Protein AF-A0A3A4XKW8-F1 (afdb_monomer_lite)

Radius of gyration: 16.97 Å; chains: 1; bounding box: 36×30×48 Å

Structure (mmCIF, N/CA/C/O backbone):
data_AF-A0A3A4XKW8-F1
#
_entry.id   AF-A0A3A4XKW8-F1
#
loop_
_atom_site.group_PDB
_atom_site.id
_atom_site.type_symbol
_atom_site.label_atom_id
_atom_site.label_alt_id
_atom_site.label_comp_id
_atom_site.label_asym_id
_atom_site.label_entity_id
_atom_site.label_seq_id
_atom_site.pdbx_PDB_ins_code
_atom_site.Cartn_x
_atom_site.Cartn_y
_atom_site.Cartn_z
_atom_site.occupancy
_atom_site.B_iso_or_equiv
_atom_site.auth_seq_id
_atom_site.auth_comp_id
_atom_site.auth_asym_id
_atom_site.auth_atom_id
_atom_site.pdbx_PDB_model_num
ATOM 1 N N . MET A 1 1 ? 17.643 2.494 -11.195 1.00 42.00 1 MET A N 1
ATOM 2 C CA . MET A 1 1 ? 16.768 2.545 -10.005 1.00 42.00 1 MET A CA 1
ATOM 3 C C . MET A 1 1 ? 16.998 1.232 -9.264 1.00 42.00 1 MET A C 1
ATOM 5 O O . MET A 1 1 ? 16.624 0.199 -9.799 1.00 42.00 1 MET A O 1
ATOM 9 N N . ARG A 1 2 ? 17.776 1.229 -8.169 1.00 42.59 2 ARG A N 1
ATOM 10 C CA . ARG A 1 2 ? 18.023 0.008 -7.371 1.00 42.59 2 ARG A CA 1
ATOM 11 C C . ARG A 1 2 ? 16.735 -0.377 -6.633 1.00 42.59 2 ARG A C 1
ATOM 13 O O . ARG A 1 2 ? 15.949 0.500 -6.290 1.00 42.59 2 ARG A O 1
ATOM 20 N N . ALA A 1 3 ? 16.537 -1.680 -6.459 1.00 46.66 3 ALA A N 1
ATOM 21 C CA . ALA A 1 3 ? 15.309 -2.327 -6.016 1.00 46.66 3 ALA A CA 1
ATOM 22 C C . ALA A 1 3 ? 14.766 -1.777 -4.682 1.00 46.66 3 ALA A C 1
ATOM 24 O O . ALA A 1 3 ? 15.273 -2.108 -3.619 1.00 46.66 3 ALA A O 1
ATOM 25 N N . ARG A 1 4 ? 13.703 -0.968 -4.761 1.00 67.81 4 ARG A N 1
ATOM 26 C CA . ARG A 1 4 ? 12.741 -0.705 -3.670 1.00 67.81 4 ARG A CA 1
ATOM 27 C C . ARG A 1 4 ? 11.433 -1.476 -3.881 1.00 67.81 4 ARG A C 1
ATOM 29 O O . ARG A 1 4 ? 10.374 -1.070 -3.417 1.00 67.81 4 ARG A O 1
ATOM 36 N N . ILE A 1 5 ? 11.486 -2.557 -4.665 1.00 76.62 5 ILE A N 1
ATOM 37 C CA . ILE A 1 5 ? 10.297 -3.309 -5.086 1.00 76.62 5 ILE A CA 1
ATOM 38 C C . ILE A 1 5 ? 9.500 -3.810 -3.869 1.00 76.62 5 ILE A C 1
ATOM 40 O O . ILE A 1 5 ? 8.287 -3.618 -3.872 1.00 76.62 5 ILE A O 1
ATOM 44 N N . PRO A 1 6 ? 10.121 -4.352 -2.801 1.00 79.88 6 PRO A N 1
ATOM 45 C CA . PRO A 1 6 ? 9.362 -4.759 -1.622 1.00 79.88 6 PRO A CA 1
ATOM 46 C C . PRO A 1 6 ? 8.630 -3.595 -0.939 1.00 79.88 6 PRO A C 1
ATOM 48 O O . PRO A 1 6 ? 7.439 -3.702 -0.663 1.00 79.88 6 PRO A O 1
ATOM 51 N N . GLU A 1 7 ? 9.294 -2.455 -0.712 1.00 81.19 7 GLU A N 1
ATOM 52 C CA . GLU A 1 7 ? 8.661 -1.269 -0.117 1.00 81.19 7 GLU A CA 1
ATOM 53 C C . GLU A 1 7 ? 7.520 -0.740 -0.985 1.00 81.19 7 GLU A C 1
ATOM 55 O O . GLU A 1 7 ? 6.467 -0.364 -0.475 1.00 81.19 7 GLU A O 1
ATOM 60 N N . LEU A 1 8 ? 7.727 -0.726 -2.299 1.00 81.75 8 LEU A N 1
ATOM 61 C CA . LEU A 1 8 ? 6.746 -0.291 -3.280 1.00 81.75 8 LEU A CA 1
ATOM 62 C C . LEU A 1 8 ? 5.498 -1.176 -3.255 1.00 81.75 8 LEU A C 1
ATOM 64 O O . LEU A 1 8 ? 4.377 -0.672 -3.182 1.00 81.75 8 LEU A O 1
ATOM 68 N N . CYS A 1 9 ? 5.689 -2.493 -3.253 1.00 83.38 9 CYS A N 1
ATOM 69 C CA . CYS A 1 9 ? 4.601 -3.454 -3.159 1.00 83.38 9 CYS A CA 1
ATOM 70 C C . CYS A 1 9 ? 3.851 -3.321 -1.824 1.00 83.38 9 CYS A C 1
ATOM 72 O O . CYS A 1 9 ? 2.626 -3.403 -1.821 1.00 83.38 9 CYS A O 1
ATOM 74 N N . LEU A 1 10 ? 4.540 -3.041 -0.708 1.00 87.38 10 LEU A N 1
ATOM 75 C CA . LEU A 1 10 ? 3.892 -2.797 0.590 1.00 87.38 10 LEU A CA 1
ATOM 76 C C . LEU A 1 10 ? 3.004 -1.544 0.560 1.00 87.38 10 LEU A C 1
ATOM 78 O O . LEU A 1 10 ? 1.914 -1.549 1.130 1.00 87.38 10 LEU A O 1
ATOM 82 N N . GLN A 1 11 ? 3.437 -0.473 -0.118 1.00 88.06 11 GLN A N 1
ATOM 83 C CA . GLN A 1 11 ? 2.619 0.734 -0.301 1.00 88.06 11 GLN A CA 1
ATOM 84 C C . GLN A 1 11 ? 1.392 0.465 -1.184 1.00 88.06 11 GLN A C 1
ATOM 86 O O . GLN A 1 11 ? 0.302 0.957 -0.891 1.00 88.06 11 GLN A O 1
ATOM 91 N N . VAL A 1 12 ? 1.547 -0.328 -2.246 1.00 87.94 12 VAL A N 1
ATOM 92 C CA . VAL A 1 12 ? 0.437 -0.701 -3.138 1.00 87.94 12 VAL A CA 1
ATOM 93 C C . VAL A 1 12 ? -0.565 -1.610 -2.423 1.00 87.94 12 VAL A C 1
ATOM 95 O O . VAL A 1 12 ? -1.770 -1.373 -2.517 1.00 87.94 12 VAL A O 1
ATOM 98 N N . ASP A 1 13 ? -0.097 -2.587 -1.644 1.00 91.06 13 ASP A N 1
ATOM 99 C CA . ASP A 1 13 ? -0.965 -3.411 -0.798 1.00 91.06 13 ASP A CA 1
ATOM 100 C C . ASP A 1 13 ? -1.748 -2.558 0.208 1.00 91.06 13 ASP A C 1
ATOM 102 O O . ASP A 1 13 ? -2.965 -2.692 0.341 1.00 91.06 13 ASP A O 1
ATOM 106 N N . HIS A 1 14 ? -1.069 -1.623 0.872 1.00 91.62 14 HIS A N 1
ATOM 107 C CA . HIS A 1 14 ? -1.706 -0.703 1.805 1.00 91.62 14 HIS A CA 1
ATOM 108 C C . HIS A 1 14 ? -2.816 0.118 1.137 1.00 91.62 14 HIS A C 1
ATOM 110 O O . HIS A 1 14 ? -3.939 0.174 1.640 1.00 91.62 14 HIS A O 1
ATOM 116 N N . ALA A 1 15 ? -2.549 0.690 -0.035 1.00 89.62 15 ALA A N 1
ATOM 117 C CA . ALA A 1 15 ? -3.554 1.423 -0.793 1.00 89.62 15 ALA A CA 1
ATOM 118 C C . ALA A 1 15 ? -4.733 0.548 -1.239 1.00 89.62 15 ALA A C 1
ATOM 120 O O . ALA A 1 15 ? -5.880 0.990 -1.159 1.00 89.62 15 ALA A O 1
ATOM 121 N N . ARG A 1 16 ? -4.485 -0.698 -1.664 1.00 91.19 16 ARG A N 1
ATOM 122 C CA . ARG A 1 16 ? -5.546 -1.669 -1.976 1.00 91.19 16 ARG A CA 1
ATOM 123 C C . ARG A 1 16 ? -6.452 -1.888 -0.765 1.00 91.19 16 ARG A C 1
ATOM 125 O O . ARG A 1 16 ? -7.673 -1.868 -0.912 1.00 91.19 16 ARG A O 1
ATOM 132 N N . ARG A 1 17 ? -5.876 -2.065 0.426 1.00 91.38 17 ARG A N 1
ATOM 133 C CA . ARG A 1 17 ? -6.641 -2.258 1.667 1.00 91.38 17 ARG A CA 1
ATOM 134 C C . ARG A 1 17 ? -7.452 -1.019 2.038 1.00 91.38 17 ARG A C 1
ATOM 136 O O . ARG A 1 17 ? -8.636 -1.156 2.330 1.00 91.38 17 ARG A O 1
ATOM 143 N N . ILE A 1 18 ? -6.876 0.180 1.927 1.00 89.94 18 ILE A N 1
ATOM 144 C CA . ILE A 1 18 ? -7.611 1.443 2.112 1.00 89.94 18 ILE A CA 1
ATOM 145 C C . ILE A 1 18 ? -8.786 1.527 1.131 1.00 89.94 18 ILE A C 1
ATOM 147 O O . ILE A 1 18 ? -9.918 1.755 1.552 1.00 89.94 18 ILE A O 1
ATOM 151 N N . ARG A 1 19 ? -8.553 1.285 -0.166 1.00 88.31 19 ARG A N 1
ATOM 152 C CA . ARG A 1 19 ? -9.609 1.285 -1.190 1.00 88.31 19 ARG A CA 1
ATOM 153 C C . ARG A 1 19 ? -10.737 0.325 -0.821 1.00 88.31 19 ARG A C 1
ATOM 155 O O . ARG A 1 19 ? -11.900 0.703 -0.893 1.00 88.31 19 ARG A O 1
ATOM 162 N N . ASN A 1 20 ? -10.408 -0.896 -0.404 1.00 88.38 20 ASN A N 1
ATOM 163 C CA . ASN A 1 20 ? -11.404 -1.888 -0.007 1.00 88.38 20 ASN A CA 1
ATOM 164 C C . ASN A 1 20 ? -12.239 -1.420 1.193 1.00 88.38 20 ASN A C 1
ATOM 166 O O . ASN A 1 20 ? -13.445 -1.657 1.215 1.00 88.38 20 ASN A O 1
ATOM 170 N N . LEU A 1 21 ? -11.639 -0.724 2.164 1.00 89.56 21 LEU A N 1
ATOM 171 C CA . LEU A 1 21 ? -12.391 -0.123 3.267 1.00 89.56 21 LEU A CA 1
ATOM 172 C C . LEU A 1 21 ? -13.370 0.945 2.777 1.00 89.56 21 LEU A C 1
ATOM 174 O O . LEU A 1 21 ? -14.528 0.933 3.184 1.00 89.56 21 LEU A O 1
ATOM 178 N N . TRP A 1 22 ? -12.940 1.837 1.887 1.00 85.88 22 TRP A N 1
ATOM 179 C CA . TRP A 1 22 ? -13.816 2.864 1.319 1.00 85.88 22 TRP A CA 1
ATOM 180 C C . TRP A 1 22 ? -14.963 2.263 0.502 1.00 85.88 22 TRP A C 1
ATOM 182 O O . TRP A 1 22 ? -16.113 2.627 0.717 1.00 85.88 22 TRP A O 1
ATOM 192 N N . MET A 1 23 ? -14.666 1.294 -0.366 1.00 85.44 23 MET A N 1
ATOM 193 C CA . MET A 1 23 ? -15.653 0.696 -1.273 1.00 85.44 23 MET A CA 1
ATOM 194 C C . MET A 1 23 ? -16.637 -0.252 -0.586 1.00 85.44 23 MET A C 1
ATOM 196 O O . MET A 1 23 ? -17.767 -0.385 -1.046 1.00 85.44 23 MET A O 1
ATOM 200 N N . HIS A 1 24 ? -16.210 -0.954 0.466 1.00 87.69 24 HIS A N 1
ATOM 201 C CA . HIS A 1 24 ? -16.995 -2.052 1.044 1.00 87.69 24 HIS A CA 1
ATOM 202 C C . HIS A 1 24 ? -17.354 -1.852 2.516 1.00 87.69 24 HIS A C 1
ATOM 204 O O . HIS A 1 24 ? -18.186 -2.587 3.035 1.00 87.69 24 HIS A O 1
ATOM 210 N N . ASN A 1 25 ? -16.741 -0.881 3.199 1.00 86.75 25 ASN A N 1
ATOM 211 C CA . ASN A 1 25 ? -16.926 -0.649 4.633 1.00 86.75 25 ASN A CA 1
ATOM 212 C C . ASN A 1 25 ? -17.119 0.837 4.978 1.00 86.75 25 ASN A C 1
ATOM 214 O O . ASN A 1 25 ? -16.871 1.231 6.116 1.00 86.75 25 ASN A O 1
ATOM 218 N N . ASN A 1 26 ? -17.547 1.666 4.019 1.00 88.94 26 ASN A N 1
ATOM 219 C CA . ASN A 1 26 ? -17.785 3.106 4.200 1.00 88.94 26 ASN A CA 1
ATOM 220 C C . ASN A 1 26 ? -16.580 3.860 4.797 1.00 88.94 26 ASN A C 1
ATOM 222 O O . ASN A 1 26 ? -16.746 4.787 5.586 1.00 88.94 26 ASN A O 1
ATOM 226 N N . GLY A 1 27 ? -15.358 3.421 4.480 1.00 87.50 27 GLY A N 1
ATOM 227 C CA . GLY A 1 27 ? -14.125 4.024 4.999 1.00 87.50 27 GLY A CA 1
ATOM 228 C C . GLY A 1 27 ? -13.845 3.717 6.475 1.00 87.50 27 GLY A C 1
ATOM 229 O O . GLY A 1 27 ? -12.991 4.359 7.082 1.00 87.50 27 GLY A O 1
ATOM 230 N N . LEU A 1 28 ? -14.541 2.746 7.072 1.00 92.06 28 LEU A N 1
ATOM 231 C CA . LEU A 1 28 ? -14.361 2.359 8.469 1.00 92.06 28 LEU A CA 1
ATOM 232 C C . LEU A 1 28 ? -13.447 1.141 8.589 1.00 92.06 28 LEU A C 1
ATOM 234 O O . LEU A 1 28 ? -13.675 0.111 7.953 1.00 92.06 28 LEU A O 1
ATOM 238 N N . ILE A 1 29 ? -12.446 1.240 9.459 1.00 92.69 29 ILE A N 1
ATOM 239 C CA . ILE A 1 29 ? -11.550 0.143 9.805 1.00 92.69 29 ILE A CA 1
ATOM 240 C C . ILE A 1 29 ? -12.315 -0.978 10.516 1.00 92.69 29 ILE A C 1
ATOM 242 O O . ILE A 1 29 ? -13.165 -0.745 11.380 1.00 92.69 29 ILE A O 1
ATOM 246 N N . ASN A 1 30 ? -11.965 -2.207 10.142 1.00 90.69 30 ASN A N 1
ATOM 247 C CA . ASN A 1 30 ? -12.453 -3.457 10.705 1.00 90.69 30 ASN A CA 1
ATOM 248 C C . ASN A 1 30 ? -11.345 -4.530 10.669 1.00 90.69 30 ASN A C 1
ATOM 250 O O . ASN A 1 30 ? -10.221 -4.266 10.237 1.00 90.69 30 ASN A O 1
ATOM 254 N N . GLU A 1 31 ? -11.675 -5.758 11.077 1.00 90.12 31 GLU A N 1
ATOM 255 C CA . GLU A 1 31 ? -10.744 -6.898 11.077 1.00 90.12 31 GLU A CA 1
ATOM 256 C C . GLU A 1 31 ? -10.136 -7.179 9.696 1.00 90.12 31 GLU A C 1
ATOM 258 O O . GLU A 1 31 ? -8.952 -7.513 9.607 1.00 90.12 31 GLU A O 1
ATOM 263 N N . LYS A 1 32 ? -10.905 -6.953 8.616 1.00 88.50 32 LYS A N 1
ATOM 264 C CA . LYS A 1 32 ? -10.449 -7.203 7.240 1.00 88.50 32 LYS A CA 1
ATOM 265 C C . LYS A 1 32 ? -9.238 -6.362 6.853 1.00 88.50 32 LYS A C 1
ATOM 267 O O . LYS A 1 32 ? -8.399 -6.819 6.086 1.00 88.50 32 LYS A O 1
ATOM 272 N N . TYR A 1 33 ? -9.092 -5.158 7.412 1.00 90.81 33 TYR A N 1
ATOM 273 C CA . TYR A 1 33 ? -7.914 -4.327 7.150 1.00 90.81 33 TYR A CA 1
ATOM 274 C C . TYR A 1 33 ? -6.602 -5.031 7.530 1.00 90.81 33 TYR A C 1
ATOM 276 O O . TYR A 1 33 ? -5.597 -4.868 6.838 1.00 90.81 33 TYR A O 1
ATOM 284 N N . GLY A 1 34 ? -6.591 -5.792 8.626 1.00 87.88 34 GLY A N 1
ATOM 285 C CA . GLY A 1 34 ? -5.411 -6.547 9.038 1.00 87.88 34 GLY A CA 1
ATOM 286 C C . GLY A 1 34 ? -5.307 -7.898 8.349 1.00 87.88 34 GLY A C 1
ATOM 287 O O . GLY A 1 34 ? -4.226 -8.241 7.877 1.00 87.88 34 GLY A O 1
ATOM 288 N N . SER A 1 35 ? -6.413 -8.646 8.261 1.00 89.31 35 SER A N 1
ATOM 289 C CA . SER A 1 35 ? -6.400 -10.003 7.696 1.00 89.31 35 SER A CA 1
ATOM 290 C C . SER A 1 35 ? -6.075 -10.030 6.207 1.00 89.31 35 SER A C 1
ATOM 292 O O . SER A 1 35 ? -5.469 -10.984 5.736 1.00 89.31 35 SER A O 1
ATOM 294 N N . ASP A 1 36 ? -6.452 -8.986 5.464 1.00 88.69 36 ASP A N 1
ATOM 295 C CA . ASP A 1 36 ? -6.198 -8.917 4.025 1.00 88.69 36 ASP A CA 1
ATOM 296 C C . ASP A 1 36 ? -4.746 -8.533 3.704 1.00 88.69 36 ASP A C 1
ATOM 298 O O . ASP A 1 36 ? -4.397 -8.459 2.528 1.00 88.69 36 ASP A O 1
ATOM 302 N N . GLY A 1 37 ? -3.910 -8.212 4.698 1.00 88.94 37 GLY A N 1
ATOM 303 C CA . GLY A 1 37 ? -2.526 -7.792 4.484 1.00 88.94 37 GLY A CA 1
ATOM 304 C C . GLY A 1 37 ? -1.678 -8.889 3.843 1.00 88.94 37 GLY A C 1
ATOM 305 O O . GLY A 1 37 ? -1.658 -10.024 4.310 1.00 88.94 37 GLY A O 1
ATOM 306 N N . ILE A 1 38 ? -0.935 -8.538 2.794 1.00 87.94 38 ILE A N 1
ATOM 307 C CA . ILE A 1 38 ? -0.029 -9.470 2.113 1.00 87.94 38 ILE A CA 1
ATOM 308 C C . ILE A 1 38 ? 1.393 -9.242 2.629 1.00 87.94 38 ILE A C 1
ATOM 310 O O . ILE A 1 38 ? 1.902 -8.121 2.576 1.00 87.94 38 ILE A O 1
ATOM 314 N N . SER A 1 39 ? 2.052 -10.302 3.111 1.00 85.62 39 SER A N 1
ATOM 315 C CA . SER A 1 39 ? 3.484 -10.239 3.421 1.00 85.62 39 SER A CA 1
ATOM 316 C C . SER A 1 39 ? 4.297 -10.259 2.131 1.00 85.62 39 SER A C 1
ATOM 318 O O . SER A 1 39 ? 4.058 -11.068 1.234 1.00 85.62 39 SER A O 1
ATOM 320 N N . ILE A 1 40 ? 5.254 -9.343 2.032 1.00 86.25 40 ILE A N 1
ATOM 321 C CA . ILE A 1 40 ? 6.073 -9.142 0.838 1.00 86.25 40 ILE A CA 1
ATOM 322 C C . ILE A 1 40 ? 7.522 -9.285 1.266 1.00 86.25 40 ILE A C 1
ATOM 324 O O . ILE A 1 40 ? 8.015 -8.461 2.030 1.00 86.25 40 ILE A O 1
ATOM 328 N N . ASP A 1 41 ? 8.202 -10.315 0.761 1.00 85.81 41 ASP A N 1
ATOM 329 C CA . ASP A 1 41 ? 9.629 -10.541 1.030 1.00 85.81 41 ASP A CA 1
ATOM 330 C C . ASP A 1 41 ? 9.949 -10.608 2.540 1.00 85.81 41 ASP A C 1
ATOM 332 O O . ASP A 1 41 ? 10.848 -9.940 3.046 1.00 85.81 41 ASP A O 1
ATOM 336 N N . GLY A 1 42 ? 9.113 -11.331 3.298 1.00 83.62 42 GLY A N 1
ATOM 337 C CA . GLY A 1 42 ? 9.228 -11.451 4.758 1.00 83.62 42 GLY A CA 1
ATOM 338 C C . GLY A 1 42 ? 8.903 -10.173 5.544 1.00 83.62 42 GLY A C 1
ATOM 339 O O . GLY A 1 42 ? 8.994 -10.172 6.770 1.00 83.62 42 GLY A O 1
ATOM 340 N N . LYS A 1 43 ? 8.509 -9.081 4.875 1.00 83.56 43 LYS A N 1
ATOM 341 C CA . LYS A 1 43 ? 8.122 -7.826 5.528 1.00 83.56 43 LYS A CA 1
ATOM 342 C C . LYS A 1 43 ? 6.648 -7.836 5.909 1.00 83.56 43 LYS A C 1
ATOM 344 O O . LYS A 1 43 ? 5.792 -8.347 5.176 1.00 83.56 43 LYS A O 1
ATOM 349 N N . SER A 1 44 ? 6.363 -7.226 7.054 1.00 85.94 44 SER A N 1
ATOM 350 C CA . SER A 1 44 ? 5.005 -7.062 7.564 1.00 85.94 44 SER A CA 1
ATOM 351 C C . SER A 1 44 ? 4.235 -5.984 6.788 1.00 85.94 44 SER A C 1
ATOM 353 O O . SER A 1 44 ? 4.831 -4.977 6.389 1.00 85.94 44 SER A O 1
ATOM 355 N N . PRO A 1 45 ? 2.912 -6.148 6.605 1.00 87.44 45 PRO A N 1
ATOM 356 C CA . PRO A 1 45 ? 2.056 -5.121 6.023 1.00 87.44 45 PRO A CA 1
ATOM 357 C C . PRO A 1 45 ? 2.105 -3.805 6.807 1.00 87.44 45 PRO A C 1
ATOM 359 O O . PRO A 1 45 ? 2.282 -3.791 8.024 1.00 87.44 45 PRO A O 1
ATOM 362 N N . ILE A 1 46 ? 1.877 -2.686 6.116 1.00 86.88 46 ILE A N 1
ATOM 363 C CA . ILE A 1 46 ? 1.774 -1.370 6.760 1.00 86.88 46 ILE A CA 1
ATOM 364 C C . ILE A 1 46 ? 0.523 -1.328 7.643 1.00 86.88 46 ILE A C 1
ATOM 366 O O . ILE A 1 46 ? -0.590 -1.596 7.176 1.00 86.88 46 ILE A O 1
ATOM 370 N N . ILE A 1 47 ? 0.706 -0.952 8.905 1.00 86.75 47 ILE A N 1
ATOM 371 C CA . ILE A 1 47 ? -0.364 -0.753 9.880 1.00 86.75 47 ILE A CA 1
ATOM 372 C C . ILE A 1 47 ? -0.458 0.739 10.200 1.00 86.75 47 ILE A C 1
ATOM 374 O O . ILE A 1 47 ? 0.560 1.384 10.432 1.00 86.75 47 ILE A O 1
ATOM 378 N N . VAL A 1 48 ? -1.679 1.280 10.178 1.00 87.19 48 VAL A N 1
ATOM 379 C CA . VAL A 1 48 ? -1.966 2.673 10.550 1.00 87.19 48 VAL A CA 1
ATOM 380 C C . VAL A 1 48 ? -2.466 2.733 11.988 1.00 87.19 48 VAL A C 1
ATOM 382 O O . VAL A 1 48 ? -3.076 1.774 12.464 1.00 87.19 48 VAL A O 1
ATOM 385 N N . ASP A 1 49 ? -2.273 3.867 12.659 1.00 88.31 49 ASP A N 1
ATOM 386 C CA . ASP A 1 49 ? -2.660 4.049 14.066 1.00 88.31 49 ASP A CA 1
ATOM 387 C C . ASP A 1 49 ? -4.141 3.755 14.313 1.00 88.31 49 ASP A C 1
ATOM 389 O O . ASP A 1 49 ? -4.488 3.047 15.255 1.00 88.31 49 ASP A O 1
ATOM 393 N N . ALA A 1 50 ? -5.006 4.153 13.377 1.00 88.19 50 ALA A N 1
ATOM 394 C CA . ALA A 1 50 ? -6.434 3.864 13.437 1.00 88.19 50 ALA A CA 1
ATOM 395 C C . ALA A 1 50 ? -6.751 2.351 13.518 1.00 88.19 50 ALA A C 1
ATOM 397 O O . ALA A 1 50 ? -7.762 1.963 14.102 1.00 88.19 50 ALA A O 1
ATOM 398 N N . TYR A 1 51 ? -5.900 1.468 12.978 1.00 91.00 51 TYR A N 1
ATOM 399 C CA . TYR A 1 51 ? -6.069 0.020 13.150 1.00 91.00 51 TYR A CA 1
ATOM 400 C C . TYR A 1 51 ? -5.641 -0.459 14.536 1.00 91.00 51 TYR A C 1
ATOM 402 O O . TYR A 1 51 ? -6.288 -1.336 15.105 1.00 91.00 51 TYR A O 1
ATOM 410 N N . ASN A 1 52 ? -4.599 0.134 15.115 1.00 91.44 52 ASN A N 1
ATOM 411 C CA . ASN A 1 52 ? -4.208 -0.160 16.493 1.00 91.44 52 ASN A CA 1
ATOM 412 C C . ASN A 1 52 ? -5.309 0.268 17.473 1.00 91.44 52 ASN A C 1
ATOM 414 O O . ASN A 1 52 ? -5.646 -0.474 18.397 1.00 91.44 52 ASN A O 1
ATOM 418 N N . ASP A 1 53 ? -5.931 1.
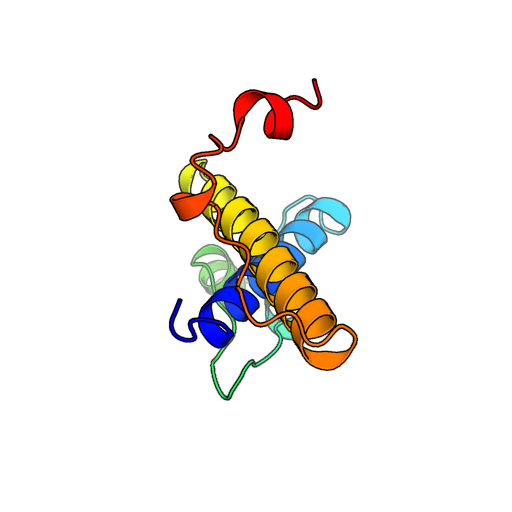419 17.235 1.00 91.44 53 ASP A N 1
ATOM 419 C CA . ASP A 1 53 ? -7.059 1.901 18.033 1.00 91.44 53 ASP A CA 1
ATOM 420 C C . ASP A 1 53 ? -8.307 1.028 17.847 1.00 91.44 53 ASP A C 1
ATOM 422 O O . ASP A 1 53 ? -9.030 0.744 18.812 1.00 91.44 53 ASP A O 1
ATOM 426 N N . TYR A 1 54 ? -8.529 0.520 16.630 1.00 93.31 54 TYR A N 1
ATOM 427 C CA . TYR A 1 54 ? -9.566 -0.471 16.356 1.00 93.31 54 TYR A CA 1
ATOM 428 C C . TYR A 1 54 ? -9.301 -1.754 17.148 1.00 93.31 54 TYR A C 1
ATOM 430 O O . TYR A 1 54 ? -10.211 -2.290 17.770 1.00 93.31 54 TYR A O 1
ATOM 438 N N . GLN A 1 55 ? -8.057 -2.236 17.193 1.00 92.81 55 GLN A N 1
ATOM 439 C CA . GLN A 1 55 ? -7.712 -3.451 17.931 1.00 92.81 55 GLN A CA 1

● Work to complete
All that is wanted is a faithful reproduction of the line above with "ATOM 117 C CA", the line with "ATOM 155 O O", and every line in between.

● Reply to the exercise
ATOM 117 C CA . ALA A 1 15 ? -3.554 1.423 -0.793 1.00 89.62 15 ALA A CA 1
ATOM 118 C C . ALA A 1 15 ? -4.733 0.548 -1.239 1.00 89.62 15 ALA A C 1
ATOM 120 O O . ALA A 1 15 ? -5.880 0.990 -1.159 1.00 89.62 15 ALA A O 1
ATOM 121 N N . ARG A 1 16 ? -4.485 -0.698 -1.664 1.00 91.19 16 ARG A N 1
ATOM 122 C CA . ARG A 1 16 ? -5.546 -1.669 -1.976 1.00 91.19 16 ARG A CA 1
ATOM 123 C C . ARG A 1 16 ? -6.452 -1.888 -0.765 1.00 91.19 16 ARG A C 1
ATOM 125 O O . ARG A 1 16 ? -7.673 -1.868 -0.912 1.00 91.19 16 ARG A O 1
ATOM 132 N N . ARG A 1 17 ? -5.876 -2.065 0.426 1.00 91.38 17 ARG A N 1
ATOM 133 C CA . ARG A 1 17 ? -6.641 -2.258 1.667 1.00 91.38 17 ARG A CA 1
ATOM 134 C C . ARG A 1 17 ? -7.452 -1.019 2.038 1.00 91.38 17 ARG A C 1
ATOM 136 O O . ARG A 1 17 ? -8.636 -1.156 2.330 1.00 91.38 17 ARG A O 1
ATOM 143 N N . ILE A 1 18 ? -6.876 0.180 1.927 1.00 89.94 18 ILE A N 1
ATOM 144 C CA . ILE A 1 18 ? -7.611 1.443 2.112 1.00 89.94 18 ILE A CA 1
ATOM 145 C C . ILE A 1 18 ? -8.786 1.527 1.131 1.00 89.94 18 ILE A C 1
ATOM 147 O O . ILE A 1 18 ? -9.918 1.755 1.552 1.00 89.94 18 ILE A O 1
ATOM 151 N N . ARG A 1 19 ? -8.553 1.285 -0.166 1.00 88.31 19 ARG A N 1
ATOM 152 C CA . ARG A 1 19 ? -9.609 1.285 -1.190 1.00 88.31 19 ARG A CA 1
ATOM 153 C C . ARG A 1 19 ? -10.737 0.325 -0.821 1.00 88.31 19 ARG A C 1
ATOM 155 O O . ARG A 1 19 ? -11.900 0.703 -0.893 1.00 88.31 19 ARG A O 1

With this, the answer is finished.